EXERCISE OBJECTIVE
Only the lines below from the one that contains "ATOM 27 C C" through the one that contains "ATOM 73 C CA" should appear in your answer, exact and without pictures.

Records from a data collection:
====

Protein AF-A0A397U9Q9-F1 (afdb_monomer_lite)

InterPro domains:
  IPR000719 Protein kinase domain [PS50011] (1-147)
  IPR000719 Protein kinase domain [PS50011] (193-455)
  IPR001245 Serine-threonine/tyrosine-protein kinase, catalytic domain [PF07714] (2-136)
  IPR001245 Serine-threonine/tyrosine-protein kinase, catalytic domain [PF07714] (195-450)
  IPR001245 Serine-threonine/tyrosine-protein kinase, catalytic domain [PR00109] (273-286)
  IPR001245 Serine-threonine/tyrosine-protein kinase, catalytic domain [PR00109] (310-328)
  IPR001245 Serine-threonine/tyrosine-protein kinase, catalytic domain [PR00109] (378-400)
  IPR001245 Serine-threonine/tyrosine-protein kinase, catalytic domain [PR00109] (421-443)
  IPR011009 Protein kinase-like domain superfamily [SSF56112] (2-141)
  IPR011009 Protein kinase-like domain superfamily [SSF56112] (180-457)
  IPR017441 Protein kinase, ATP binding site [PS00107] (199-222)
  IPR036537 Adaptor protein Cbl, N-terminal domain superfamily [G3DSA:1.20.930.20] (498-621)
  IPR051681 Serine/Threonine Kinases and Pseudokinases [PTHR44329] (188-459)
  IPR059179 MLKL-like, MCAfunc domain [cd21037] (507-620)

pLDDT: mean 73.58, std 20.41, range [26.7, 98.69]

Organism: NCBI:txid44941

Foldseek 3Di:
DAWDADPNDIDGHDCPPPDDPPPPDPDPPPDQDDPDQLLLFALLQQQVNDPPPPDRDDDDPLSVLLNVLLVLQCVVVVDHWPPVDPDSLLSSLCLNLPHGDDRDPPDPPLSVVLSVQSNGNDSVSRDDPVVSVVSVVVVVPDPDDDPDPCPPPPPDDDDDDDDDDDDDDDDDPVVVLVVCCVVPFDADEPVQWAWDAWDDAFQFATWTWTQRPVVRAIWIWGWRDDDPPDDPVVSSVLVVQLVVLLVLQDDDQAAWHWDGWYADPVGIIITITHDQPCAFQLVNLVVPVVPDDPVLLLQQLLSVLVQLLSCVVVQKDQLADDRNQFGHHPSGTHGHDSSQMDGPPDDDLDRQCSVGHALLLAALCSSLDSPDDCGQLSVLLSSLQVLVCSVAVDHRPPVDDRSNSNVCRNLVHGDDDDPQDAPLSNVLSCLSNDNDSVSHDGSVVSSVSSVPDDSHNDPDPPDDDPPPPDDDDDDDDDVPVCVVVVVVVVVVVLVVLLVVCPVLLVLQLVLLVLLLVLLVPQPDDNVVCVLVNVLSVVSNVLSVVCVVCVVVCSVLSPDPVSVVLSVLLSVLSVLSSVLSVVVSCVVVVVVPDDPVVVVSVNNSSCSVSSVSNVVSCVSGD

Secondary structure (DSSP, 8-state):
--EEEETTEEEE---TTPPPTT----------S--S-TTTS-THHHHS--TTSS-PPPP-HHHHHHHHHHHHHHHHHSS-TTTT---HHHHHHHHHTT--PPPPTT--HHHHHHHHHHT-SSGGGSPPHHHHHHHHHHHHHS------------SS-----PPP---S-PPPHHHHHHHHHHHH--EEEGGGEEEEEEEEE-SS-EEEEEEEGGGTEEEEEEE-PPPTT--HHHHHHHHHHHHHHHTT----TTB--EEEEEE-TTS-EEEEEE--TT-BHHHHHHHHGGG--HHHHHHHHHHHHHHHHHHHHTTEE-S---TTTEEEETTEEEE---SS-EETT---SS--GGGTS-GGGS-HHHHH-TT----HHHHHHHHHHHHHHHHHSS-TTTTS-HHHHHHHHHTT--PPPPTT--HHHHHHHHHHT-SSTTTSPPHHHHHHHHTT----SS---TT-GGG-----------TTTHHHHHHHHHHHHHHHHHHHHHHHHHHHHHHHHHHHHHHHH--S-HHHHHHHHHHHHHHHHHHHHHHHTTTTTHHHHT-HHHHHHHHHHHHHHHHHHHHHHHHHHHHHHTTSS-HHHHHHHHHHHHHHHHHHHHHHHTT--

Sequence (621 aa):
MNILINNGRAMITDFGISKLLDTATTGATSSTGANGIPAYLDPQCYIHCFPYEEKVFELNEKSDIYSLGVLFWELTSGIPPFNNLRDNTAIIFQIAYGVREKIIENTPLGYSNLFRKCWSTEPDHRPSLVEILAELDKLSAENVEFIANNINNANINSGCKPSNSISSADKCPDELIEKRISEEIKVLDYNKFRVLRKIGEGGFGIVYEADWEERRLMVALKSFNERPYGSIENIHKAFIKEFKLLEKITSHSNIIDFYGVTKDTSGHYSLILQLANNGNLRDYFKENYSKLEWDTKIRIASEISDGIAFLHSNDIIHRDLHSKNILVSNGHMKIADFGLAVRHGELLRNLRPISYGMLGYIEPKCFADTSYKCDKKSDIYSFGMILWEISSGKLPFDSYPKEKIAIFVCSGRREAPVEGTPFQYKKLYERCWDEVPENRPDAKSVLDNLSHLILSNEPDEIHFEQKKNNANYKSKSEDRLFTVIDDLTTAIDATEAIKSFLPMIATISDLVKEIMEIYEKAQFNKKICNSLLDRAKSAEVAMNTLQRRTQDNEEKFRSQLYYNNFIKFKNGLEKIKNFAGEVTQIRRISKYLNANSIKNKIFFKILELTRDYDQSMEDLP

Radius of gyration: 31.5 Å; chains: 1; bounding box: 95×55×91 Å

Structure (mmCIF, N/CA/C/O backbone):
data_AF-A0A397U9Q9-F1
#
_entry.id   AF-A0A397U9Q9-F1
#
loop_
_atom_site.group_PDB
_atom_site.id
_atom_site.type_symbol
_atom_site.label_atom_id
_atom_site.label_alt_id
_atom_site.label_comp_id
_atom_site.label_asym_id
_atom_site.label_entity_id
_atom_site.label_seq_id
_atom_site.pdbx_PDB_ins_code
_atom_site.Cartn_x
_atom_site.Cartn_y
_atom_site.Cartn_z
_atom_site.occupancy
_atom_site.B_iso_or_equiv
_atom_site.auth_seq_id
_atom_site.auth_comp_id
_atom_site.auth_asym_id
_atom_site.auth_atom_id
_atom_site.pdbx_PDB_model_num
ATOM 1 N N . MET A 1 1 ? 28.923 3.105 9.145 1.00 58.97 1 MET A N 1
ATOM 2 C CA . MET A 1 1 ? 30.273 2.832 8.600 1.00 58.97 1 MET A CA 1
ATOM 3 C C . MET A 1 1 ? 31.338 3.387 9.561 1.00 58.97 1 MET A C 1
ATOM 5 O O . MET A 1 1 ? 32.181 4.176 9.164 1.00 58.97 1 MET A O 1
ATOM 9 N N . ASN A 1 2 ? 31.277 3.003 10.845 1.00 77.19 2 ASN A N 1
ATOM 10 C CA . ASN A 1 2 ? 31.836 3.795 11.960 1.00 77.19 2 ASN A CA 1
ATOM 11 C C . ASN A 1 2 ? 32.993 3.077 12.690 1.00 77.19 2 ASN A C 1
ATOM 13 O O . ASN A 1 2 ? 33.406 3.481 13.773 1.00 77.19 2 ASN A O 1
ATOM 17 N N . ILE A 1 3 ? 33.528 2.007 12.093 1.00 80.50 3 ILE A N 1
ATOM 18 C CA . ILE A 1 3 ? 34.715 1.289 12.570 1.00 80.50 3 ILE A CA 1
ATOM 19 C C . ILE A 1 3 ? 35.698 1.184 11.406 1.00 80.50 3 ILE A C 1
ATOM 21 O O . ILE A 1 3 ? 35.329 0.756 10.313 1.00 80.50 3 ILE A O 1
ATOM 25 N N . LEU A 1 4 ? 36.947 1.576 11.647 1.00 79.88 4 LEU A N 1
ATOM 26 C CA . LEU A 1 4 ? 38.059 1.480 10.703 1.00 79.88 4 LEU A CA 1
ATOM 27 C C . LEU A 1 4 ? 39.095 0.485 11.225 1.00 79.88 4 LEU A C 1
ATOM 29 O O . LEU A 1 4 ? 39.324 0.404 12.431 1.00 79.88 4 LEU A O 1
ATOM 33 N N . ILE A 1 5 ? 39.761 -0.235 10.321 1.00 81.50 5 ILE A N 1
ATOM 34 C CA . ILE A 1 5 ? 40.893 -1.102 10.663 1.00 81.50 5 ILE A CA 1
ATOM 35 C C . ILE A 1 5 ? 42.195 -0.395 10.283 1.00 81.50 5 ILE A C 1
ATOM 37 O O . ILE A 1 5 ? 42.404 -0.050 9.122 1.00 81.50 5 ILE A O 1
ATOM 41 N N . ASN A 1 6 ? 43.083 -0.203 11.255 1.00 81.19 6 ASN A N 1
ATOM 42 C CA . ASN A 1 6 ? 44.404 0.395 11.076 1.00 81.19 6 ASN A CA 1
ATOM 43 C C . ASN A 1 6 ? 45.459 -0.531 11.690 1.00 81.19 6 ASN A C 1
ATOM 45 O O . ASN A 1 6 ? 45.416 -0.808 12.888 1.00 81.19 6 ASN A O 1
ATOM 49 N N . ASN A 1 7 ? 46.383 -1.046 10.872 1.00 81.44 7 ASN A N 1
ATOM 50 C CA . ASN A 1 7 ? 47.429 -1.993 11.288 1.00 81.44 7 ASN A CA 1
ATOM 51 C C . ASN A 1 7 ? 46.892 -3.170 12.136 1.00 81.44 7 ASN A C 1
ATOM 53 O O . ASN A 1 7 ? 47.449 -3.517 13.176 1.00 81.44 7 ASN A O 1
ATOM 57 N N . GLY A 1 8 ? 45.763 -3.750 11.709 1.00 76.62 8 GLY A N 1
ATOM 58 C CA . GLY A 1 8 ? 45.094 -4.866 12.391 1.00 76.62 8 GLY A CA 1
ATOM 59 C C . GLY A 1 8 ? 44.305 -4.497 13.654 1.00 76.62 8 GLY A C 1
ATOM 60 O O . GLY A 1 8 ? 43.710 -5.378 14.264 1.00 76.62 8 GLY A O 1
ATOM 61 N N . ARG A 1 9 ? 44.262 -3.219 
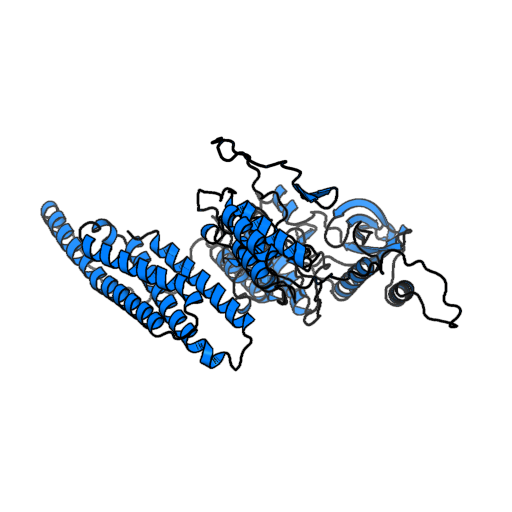14.053 1.00 78.94 9 ARG A N 1
ATOM 62 C CA . ARG A 1 9 ? 43.476 -2.734 15.199 1.00 78.94 9 ARG A CA 1
ATOM 63 C C . ARG A 1 9 ? 42.198 -2.049 14.729 1.00 78.94 9 ARG A C 1
ATOM 65 O O . ARG A 1 9 ? 42.240 -1.233 13.810 1.00 78.94 9 ARG A O 1
ATOM 72 N N . ALA A 1 10 ? 41.082 -2.352 15.385 1.00 83.75 10 ALA A N 1
ATOM 73 C CA . ALA A 1 10 ? 39.836 -1.619 15.198 1.00 83.75 10 ALA A CA 1
ATOM 74 C C . ALA A 1 10 ? 39.905 -0.244 15.884 1.00 83.75 10 ALA A C 1
ATOM 76 O O . ALA A 1 10 ? 40.429 -0.117 16.991 1.00 83.75 10 ALA A O 1
ATOM 77 N N . MET A 1 11 ? 39.362 0.777 15.227 1.00 81.19 11 MET A N 1
ATOM 78 C CA . MET A 1 11 ? 39.229 2.142 15.732 1.00 81.19 11 MET A CA 1
ATOM 79 C C . MET A 1 11 ? 37.804 2.628 15.462 1.00 81.19 11 MET A C 1
ATOM 81 O O . MET A 1 11 ? 37.326 2.513 14.333 1.00 81.19 11 MET A O 1
ATOM 85 N N . ILE A 1 12 ? 37.135 3.180 16.473 1.00 83.56 12 ILE A N 1
ATOM 86 C CA . ILE A 1 12 ? 35.815 3.808 16.310 1.00 83.56 12 ILE A CA 1
ATOM 87 C C . ILE A 1 12 ? 36.006 5.200 15.690 1.00 83.56 12 ILE A C 1
ATOM 89 O O . ILE A 1 12 ? 36.959 5.907 16.022 1.00 83.56 12 ILE A O 1
ATOM 93 N N . THR A 1 13 ? 35.123 5.579 14.769 1.00 78.25 13 THR A N 1
ATOM 94 C CA . THR A 1 13 ? 35.127 6.872 14.071 1.00 78.25 13 THR A CA 1
ATOM 95 C C . THR A 1 13 ? 33.700 7.376 13.850 1.00 78.25 13 THR A C 1
ATOM 97 O O . THR A 1 13 ? 32.745 6.634 14.054 1.00 78.25 13 THR A O 1
ATOM 100 N N . ASP A 1 14 ? 33.571 8.615 13.371 1.00 65.81 14 ASP A N 1
ATOM 101 C CA . ASP A 1 14 ? 32.298 9.281 13.066 1.00 65.81 14 ASP A CA 1
ATOM 102 C C . ASP A 1 14 ? 31.315 9.282 14.255 1.00 65.81 14 ASP A C 1
ATOM 104 O O . ASP A 1 14 ? 30.373 8.496 14.347 1.00 65.81 14 ASP A O 1
ATOM 108 N N . PHE A 1 15 ? 31.562 10.220 15.170 1.00 66.44 15 PHE A N 1
ATOM 109 C CA . PHE A 1 15 ? 30.730 10.524 16.338 1.00 66.44 15 PHE A CA 1
ATOM 110 C C . PHE A 1 15 ? 29.622 11.553 16.014 1.00 66.44 15 PHE A C 1
ATOM 112 O O . PHE A 1 15 ? 29.204 12.309 16.889 1.00 66.44 15 PHE A O 1
ATOM 119 N N . GLY A 1 16 ? 29.192 11.663 14.747 1.00 60.59 16 GLY A N 1
ATOM 120 C CA . GLY A 1 16 ? 28.528 12.861 14.208 1.00 60.59 16 GLY A CA 1
ATOM 121 C C . GLY A 1 16 ? 27.252 13.338 14.920 1.00 60.59 16 GLY A C 1
ATOM 122 O O . GLY A 1 16 ? 26.972 14.535 14.906 1.00 60.59 16 GLY A O 1
ATOM 123 N N . ILE A 1 17 ? 26.499 12.435 15.560 1.00 59.09 17 ILE A N 1
ATOM 124 C CA . ILE A 1 17 ? 25.298 12.753 16.363 1.00 59.09 17 ILE A CA 1
ATOM 125 C C . ILE A 1 17 ? 25.394 12.268 17.823 1.00 59.09 17 ILE A C 1
ATOM 127 O O . ILE A 1 17 ? 24.382 12.191 18.520 1.00 59.09 17 ILE A O 1
ATOM 131 N N . SER A 1 18 ? 26.592 11.911 18.292 1.00 62.16 18 SER A N 1
ATOM 132 C CA . SER A 1 18 ? 26.812 11.406 19.652 1.00 62.16 18 SER A CA 1
ATOM 133 C C . SER A 1 18 ? 26.548 12.487 20.710 1.00 62.16 18 SER A C 1
ATOM 135 O O . SER A 1 18 ? 26.991 13.627 20.571 1.00 62.16 18 SER A O 1
ATOM 137 N N . LYS A 1 19 ? 25.852 12.122 21.795 1.00 61.78 19 LYS A N 1
ATOM 138 C CA . LYS A 1 19 ? 25.612 12.990 22.962 1.00 61.78 19 LYS A CA 1
ATOM 139 C C . LYS A 1 19 ? 26.632 12.713 24.076 1.00 61.78 19 LYS A C 1
ATOM 141 O O . LYS A 1 19 ? 27.126 11.597 24.207 1.00 61.78 19 LYS A O 1
ATOM 146 N N . LEU A 1 20 ? 26.904 13.719 24.907 1.00 62.31 20 LEU A N 1
ATOM 147 C CA . LEU A 1 20 ? 27.602 13.553 26.187 1.00 62.31 20 LEU A CA 1
ATOM 148 C C . LEU A 1 20 ? 26.593 13.130 27.266 1.00 62.31 20 LEU A C 1
ATOM 150 O O . LEU A 1 20 ? 25.504 13.695 27.343 1.00 62.31 20 LEU A O 1
ATOM 154 N N . LEU A 1 21 ? 26.962 12.159 28.106 1.00 56.06 21 LEU A N 1
ATOM 155 C CA . LEU A 1 21 ? 26.070 11.595 29.132 1.00 56.06 21 LEU A CA 1
ATOM 156 C C . LEU A 1 21 ? 25.660 12.622 30.205 1.00 56.06 21 LEU A C 1
ATOM 158 O O . LEU A 1 21 ? 24.514 12.622 30.642 1.00 56.06 21 LEU A O 1
ATOM 162 N N . ASP A 1 22 ? 26.564 13.532 30.581 1.00 44.81 22 ASP A N 1
ATOM 163 C CA . ASP A 1 22 ? 26.333 14.505 31.662 1.00 44.81 22 ASP A CA 1
ATOM 164 C C . ASP A 1 22 ? 25.635 15.804 31.206 1.00 44.81 22 ASP A C 1
ATOM 166 O O . ASP A 1 22 ? 25.287 16.656 32.027 1.00 44.81 22 ASP A O 1
ATOM 170 N N . THR A 1 23 ? 25.432 16.012 29.898 1.00 40.41 23 THR A N 1
ATOM 171 C CA . THR A 1 23 ? 24.845 17.262 29.390 1.00 40.41 23 THR A CA 1
ATOM 172 C C . THR A 1 23 ? 23.321 17.219 29.434 1.00 40.41 23 THR A C 1
ATOM 174 O O . THR A 1 23 ? 22.666 16.902 28.442 1.00 40.41 23 THR A O 1
ATOM 177 N N . ALA A 1 24 ? 22.753 17.604 30.580 1.00 42.31 24 ALA A N 1
ATOM 178 C CA . ALA A 1 24 ? 21.323 17.865 30.762 1.00 42.31 24 ALA A CA 1
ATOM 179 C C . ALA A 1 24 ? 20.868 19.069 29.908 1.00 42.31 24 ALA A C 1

====

RESPONSE
ATOM 27 C C . LEU A 1 4 ? 39.095 0.485 11.225 1.00 79.88 4 LEU A C 1
ATOM 29 O O . LEU A 1 4 ? 39.324 0.404 12.431 1.00 79.88 4 LEU A O 1
ATOM 33 N N . ILE A 1 5 ? 39.761 -0.235 10.321 1.00 81.50 5 ILE A N 1
ATOM 34 C CA . ILE A 1 5 ? 40.893 -1.102 10.663 1.00 81.50 5 ILE A CA 1
ATOM 35 C C . ILE A 1 5 ? 42.195 -0.395 10.283 1.00 81.50 5 ILE A C 1
ATOM 37 O O . ILE A 1 5 ? 42.404 -0.050 9.122 1.00 81.50 5 ILE A O 1
ATOM 41 N N . ASN A 1 6 ? 43.083 -0.203 11.255 1.00 81.19 6 ASN A N 1
ATOM 42 C CA . ASN A 1 6 ? 44.404 0.395 11.076 1.00 81.19 6 ASN A CA 1
ATOM 43 C C . ASN A 1 6 ? 45.459 -0.531 11.690 1.00 81.19 6 ASN A C 1
ATOM 45 O O . ASN A 1 6 ? 45.416 -0.808 12.888 1.00 81.19 6 ASN A O 1
ATOM 49 N N . ASN A 1 7 ? 46.383 -1.046 10.872 1.00 81.44 7 ASN A N 1
ATOM 50 C CA . ASN A 1 7 ? 47.429 -1.993 11.288 1.00 81.44 7 ASN A CA 1
ATOM 51 C C . ASN A 1 7 ? 46.892 -3.170 12.136 1.00 81.44 7 ASN A C 1
ATOM 53 O O . ASN A 1 7 ? 47.449 -3.517 13.176 1.00 81.44 7 ASN A O 1
ATOM 57 N N . GLY A 1 8 ? 45.763 -3.750 11.709 1.00 76.62 8 GLY A N 1
ATOM 58 C CA . GLY A 1 8 ? 45.094 -4.866 12.391 1.00 76.62 8 GLY A CA 1
ATOM 59 C C . GLY A 1 8 ? 44.305 -4.497 13.654 1.00 76.62 8 GLY A C 1
ATOM 60 O O . GLY A 1 8 ? 43.710 -5.378 14.264 1.00 76.62 8 GLY A O 1
ATOM 61 N N . ARG A 1 9 ? 44.262 -3.219 
14.053 1.00 78.94 9 ARG A N 1
ATOM 62 C CA . ARG A 1 9 ? 43.476 -2.734 15.199 1.00 78.94 9 ARG A CA 1
ATOM 63 C C . ARG A 1 9 ? 42.198 -2.049 14.729 1.00 78.94 9 ARG A C 1
ATOM 65 O O . ARG A 1 9 ? 42.240 -1.233 13.810 1.00 78.94 9 ARG A O 1
ATOM 72 N N . ALA A 1 10 ? 41.082 -2.352 15.385 1.00 83.75 10 ALA A N 1
ATOM 73 C CA . ALA A 1 10 ? 39.836 -1.619 15.198 1.00 83.75 10 ALA A CA 1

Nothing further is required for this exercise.